__Aim of the exercise__
In the records below, find the line with "ATOM 116 O O" and the line with "ATOM 132 C C"; return exactly those lines and every line between them.

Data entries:
• • • • •
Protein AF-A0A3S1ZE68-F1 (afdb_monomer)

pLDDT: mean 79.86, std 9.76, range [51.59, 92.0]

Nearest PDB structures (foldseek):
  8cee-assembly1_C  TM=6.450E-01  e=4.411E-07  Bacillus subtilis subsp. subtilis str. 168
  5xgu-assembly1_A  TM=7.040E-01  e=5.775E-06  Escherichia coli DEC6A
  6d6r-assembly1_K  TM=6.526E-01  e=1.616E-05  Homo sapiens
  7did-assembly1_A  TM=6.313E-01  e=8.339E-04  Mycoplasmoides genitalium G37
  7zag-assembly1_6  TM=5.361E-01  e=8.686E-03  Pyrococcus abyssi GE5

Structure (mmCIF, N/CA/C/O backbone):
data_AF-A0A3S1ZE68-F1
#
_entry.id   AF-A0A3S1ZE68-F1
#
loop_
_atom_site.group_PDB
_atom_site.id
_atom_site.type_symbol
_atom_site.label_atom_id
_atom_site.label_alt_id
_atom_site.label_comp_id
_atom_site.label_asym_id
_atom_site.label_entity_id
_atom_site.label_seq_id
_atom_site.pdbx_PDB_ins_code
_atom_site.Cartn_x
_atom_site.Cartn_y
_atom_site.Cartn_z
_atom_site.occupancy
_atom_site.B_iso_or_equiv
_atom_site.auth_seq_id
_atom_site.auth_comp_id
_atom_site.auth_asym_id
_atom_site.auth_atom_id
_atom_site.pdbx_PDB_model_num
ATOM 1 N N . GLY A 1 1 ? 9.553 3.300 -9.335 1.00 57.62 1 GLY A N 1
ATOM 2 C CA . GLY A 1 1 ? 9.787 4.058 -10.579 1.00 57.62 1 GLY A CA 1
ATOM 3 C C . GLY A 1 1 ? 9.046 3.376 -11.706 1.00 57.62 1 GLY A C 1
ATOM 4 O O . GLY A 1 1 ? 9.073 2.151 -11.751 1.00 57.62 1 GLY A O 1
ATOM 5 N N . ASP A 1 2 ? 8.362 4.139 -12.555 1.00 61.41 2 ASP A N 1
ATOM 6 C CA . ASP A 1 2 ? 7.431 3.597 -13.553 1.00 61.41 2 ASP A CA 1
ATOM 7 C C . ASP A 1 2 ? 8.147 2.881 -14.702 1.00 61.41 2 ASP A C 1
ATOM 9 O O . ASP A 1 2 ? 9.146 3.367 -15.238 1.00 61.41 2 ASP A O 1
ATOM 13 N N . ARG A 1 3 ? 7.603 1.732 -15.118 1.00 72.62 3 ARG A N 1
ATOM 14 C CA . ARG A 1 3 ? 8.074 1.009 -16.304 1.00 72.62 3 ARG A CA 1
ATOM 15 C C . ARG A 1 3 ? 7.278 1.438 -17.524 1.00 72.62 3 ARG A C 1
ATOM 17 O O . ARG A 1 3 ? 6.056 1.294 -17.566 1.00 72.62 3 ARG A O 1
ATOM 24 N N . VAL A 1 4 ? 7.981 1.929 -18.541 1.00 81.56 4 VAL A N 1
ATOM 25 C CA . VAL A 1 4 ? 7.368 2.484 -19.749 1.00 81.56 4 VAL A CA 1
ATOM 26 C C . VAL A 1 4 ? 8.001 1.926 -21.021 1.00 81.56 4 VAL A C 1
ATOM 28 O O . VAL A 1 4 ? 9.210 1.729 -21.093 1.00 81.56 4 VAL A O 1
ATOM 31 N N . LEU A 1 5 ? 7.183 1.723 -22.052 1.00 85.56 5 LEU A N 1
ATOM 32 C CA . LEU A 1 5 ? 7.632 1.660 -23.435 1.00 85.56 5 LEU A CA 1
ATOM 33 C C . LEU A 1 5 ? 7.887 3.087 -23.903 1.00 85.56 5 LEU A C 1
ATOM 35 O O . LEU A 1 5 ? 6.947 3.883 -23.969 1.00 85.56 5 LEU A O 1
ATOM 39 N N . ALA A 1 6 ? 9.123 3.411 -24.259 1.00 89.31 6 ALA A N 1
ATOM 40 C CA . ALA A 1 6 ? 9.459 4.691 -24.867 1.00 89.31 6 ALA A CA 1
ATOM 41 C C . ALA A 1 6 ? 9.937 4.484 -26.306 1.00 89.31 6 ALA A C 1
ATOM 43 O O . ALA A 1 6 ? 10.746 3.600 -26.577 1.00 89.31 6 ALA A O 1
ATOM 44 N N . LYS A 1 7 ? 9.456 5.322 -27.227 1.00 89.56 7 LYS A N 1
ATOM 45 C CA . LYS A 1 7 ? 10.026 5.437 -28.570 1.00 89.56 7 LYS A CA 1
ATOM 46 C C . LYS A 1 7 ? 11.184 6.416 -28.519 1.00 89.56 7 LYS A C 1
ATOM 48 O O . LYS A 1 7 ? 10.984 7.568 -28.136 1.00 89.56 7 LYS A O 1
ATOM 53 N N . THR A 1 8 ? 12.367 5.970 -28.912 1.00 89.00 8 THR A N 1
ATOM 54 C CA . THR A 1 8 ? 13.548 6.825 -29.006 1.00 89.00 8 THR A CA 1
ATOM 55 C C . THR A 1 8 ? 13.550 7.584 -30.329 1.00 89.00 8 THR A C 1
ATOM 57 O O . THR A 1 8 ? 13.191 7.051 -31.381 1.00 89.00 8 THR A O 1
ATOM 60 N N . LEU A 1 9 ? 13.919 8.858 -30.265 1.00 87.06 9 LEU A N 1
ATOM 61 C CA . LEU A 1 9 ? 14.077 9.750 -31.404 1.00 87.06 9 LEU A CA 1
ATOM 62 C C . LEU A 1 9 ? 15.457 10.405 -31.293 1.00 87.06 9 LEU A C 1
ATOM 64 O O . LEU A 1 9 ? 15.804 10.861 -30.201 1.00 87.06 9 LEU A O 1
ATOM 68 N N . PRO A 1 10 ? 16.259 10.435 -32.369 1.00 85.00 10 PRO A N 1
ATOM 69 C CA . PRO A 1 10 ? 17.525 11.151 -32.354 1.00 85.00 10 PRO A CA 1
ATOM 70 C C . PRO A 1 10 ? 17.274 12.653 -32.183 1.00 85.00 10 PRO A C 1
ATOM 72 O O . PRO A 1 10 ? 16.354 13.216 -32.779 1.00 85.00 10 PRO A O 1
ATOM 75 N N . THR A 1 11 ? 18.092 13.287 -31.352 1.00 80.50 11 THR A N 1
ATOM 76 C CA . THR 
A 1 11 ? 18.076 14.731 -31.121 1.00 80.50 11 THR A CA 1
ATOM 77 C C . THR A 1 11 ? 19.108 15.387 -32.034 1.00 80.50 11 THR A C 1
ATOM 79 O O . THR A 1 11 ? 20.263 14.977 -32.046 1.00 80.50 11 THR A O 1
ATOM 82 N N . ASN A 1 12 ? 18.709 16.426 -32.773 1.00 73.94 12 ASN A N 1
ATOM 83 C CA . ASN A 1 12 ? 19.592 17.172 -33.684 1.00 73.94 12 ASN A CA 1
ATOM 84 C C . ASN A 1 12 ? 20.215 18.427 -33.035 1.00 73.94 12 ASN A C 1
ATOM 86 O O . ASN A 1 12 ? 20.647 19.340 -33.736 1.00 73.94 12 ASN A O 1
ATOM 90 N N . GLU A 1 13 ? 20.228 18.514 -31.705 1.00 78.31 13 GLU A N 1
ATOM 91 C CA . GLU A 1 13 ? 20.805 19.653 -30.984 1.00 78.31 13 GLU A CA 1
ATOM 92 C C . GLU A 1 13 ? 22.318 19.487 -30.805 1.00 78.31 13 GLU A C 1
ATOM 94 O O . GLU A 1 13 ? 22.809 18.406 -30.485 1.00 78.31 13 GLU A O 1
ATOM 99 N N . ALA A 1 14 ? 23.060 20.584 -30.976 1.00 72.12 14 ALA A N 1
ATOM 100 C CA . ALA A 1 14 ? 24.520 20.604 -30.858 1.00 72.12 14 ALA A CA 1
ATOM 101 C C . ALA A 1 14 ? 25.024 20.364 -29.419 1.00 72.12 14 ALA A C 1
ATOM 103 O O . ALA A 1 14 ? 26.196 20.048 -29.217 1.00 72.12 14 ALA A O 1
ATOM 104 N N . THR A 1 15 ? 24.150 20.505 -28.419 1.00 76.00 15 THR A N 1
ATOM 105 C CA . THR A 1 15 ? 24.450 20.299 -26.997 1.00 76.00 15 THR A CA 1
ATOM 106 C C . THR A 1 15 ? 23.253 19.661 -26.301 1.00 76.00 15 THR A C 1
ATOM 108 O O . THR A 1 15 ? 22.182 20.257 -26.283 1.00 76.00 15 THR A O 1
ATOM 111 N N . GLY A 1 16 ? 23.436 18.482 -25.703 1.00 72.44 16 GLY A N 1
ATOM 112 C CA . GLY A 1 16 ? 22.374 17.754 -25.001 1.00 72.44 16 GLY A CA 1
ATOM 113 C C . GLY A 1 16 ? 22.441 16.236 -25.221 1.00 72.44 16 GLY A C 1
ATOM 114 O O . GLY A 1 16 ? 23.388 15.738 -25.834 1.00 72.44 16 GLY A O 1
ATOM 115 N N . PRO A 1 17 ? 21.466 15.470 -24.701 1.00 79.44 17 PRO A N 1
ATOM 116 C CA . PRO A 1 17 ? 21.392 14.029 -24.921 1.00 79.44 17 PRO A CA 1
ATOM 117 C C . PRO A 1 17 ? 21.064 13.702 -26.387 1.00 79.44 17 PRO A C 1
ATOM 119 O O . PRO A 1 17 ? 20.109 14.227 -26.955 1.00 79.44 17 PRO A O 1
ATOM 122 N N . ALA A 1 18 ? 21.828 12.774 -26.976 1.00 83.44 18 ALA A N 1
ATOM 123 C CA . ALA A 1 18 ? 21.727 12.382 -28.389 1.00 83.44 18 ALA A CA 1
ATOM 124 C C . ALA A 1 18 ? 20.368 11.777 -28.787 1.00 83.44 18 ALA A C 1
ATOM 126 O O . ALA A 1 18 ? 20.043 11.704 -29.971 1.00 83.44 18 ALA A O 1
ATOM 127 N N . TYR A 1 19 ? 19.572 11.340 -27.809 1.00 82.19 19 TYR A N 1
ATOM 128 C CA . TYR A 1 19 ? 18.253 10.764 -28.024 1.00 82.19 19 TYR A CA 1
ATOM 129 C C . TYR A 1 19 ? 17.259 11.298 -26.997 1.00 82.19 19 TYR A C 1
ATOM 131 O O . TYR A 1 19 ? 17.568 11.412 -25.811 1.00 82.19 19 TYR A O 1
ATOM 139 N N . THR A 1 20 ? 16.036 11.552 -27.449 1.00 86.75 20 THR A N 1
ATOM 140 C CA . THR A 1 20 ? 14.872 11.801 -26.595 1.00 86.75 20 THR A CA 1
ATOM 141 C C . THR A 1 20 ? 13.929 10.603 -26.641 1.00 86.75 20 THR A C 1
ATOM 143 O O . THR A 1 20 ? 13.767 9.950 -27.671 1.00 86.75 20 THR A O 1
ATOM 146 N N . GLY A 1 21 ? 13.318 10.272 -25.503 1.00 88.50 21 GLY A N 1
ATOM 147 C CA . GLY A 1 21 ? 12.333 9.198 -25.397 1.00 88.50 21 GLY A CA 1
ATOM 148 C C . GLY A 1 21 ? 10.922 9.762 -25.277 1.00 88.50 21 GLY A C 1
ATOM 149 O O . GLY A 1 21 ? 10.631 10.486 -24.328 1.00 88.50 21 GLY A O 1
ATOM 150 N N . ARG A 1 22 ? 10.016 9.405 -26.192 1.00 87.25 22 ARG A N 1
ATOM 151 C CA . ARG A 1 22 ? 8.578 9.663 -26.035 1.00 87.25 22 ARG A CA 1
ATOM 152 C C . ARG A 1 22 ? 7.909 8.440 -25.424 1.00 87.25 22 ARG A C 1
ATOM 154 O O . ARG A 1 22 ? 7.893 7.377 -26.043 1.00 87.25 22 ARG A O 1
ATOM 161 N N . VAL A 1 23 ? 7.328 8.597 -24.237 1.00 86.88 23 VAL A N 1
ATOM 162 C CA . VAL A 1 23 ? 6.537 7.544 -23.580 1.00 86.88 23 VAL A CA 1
• • • • •
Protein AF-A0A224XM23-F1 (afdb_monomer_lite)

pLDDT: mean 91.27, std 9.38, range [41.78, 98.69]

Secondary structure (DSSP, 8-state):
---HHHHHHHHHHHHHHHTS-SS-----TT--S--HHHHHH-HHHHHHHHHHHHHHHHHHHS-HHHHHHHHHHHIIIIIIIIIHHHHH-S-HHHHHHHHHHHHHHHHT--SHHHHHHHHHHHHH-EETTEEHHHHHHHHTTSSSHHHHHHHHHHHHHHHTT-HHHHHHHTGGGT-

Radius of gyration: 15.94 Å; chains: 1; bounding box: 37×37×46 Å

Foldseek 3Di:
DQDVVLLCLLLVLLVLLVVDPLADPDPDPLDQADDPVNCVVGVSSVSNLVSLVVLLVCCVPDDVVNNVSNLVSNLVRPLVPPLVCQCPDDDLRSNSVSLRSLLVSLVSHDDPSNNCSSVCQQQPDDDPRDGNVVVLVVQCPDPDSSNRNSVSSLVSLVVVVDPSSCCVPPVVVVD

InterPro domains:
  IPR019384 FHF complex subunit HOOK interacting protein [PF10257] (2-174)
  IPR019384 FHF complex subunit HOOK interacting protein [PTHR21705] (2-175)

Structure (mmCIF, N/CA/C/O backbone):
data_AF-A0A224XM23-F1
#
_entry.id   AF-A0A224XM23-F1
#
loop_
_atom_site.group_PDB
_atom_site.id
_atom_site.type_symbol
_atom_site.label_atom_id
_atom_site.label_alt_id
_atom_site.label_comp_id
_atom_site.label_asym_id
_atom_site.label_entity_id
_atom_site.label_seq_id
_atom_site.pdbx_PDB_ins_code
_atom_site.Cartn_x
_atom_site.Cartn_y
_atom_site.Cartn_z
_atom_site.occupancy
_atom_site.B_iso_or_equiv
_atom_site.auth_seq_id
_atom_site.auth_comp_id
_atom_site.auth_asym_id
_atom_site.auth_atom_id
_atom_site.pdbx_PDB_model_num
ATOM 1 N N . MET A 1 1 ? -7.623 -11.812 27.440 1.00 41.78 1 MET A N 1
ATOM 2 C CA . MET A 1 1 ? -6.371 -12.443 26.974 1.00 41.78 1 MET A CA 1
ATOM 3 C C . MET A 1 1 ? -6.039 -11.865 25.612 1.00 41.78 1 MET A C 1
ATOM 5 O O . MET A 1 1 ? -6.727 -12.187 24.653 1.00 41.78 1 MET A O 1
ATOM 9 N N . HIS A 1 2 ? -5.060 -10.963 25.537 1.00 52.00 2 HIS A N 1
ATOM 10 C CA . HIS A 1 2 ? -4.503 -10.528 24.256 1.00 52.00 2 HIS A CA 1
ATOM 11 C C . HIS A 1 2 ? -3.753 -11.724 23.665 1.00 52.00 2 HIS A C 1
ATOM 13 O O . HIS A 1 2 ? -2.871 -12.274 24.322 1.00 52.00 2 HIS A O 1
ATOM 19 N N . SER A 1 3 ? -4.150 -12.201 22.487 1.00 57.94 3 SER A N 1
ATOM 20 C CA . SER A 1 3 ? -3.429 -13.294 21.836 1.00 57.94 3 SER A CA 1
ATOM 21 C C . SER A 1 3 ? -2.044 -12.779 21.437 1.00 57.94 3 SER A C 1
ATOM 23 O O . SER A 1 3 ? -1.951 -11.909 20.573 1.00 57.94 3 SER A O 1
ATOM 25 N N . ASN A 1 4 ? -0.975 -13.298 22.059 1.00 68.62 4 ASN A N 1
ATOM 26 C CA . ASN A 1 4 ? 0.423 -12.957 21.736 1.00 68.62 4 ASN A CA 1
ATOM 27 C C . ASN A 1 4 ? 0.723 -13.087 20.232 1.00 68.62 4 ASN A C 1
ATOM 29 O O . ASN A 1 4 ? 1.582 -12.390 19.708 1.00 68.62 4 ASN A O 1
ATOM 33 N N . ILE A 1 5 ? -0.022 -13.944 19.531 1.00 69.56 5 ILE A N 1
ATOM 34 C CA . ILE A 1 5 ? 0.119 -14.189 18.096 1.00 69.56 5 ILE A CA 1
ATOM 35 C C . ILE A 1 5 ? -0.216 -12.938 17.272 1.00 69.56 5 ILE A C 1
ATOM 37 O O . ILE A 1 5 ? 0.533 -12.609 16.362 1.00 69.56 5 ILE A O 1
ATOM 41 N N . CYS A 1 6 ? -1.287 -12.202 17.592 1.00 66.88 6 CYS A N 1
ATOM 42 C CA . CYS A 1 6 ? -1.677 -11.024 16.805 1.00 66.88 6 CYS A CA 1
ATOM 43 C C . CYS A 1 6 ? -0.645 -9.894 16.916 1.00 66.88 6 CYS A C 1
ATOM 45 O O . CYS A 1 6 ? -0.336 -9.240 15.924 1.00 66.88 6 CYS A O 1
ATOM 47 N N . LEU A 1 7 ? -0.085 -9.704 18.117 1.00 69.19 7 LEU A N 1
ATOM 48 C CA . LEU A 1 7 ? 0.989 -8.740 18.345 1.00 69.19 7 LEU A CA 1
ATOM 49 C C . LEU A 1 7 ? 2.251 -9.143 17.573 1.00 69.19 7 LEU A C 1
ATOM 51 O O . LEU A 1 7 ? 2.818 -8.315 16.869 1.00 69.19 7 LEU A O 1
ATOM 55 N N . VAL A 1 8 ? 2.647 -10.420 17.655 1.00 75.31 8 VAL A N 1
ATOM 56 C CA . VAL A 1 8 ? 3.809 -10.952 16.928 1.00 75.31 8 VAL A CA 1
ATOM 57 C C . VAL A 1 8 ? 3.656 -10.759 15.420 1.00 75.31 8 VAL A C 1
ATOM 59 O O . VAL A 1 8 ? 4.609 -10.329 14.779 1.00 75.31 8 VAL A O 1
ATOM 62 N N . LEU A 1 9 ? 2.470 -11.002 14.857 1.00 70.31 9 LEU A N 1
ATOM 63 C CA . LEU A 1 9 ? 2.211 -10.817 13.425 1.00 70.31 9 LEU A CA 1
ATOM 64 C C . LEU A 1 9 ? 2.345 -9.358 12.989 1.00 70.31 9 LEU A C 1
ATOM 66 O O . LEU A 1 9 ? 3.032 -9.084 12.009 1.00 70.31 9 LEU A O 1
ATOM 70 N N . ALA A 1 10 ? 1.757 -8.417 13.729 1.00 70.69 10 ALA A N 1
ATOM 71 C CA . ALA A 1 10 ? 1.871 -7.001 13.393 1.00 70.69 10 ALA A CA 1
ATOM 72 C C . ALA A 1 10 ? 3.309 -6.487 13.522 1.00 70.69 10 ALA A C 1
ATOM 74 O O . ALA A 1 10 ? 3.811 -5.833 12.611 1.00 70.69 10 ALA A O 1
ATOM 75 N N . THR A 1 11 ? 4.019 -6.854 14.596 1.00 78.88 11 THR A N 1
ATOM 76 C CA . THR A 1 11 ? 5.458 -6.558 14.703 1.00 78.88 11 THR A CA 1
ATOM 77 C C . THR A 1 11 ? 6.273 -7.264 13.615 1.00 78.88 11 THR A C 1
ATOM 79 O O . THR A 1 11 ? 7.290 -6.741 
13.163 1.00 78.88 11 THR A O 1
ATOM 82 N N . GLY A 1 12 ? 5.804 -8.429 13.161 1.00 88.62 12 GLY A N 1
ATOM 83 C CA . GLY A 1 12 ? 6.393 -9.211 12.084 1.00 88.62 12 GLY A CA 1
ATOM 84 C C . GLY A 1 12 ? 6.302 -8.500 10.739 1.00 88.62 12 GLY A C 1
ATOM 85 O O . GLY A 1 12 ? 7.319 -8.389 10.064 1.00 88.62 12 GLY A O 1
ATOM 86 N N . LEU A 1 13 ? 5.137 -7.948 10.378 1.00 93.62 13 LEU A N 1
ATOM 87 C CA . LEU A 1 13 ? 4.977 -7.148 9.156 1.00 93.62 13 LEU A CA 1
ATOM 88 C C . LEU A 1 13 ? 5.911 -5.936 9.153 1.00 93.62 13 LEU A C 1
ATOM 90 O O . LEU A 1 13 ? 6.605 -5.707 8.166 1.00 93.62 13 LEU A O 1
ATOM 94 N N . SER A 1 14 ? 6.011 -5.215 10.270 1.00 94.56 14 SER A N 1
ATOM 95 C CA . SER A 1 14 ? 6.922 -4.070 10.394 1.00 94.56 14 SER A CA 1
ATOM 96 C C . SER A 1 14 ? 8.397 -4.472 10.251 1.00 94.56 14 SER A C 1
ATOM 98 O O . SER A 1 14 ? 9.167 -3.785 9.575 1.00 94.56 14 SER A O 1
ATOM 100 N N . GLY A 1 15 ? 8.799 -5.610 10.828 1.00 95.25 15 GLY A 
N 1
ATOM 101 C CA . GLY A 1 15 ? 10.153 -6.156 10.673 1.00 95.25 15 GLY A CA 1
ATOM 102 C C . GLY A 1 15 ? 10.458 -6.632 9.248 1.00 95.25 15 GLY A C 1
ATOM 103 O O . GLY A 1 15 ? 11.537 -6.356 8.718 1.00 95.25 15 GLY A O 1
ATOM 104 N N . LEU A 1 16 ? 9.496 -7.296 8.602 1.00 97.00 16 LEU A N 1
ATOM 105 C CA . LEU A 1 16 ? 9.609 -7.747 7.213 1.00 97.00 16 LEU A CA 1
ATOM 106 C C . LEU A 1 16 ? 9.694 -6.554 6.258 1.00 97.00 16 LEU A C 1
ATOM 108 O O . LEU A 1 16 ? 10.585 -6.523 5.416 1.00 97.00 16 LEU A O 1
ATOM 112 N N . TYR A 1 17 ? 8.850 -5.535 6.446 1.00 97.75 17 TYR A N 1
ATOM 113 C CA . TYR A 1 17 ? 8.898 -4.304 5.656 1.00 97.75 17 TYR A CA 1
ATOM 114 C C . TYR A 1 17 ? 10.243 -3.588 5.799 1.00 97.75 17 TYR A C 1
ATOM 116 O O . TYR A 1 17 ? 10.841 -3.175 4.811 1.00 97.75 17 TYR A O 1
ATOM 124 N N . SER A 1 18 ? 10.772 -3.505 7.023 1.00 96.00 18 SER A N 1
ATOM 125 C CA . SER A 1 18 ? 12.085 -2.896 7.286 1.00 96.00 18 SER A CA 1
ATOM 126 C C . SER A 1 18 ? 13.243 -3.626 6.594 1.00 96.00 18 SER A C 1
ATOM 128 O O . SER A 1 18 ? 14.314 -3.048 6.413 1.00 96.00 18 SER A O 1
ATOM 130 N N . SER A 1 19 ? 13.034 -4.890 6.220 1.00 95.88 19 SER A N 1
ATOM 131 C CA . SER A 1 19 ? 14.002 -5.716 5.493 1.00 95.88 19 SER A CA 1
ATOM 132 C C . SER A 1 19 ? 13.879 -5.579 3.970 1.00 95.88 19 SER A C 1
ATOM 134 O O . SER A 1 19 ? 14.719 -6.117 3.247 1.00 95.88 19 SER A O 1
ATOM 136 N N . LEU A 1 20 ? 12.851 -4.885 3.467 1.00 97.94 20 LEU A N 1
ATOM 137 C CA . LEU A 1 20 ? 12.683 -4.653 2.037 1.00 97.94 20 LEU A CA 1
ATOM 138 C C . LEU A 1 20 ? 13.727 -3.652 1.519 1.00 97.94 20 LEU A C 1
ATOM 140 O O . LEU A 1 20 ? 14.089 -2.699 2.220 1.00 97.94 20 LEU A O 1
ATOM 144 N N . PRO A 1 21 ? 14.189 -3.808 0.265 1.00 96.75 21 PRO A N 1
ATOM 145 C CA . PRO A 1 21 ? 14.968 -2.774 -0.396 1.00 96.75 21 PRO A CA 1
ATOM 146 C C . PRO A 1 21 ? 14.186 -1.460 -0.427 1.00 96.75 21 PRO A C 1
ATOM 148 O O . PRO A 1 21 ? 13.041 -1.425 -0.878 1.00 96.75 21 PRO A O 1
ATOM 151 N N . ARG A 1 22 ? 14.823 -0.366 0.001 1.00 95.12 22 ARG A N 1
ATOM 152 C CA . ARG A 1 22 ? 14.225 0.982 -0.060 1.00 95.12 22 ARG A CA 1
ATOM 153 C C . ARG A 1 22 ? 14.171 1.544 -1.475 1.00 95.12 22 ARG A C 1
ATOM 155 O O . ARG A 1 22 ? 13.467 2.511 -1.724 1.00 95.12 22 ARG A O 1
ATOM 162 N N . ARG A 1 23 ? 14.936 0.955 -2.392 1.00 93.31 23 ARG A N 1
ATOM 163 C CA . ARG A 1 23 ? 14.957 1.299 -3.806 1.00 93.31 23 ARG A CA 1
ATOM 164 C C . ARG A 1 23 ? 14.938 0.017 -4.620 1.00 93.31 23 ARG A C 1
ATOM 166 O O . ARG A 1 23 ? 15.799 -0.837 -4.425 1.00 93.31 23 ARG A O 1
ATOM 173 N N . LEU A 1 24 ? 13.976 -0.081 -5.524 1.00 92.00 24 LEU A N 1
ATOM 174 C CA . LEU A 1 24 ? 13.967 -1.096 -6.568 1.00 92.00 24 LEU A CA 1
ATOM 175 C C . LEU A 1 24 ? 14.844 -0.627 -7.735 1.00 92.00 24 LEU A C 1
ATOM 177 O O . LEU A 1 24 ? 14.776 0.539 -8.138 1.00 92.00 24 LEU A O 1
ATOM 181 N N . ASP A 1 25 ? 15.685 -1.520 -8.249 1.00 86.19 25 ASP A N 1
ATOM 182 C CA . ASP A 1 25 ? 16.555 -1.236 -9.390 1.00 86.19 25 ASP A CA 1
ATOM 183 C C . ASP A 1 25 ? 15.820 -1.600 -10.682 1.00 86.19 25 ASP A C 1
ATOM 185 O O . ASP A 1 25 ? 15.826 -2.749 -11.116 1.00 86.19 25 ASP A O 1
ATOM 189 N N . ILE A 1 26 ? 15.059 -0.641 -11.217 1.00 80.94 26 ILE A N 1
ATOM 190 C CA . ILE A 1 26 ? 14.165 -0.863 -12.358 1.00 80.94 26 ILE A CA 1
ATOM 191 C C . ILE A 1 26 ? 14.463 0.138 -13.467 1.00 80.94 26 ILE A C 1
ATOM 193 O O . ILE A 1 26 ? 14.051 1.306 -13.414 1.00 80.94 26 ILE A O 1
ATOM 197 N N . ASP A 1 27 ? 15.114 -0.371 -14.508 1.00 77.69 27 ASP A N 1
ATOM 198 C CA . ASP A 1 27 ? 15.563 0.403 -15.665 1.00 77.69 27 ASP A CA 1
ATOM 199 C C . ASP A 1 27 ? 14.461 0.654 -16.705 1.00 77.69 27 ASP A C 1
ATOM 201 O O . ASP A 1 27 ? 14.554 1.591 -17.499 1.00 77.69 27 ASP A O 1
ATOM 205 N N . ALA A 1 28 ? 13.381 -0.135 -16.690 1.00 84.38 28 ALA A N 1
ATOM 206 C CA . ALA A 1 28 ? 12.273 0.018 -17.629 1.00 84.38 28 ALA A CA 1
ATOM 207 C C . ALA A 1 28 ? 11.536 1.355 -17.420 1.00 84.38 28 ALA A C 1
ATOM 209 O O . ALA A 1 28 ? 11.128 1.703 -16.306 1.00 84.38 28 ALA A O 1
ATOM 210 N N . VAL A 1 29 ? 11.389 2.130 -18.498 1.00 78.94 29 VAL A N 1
• • • • •
__Reply to the exercise__
ATOM 116 O O . TYR A 1 17 ? 10.841 -3.175 4.811 1.00 97.75 17 TYR A O 1
ATOM 124 N N . SER A 1 18 ? 10.772 -3.505 7.023 1.00 96.00 18 SER A N 1
ATOM 125 C CA . SER A 1 18 ? 12.085 -2.896 7.286 1.00 96.00 18 SER A CA 1
ATOM 126 C C . SER A 1 18 ? 13.243 -3.626 6.594 1.00 96.00 18 SER A C 1
ATOM 128 O O . SER A 1 18 ? 14.314 -3.048 6.413 1.00 96.00 18 SER A O 1
ATOM 130 N N . SER A 1 19 ? 13.034 -4.890 6.220 1.00 95.88 19 SER A N 1
ATOM 131 C CA . SER A 1 19 ? 14.002 -5.716 5.493 1.00 95.88 19 SER A CA 1
ATOM 132 C C . SER A 1 19 ? 13.879 -5.579 3.970 1.00 95.88 19 SER A C 1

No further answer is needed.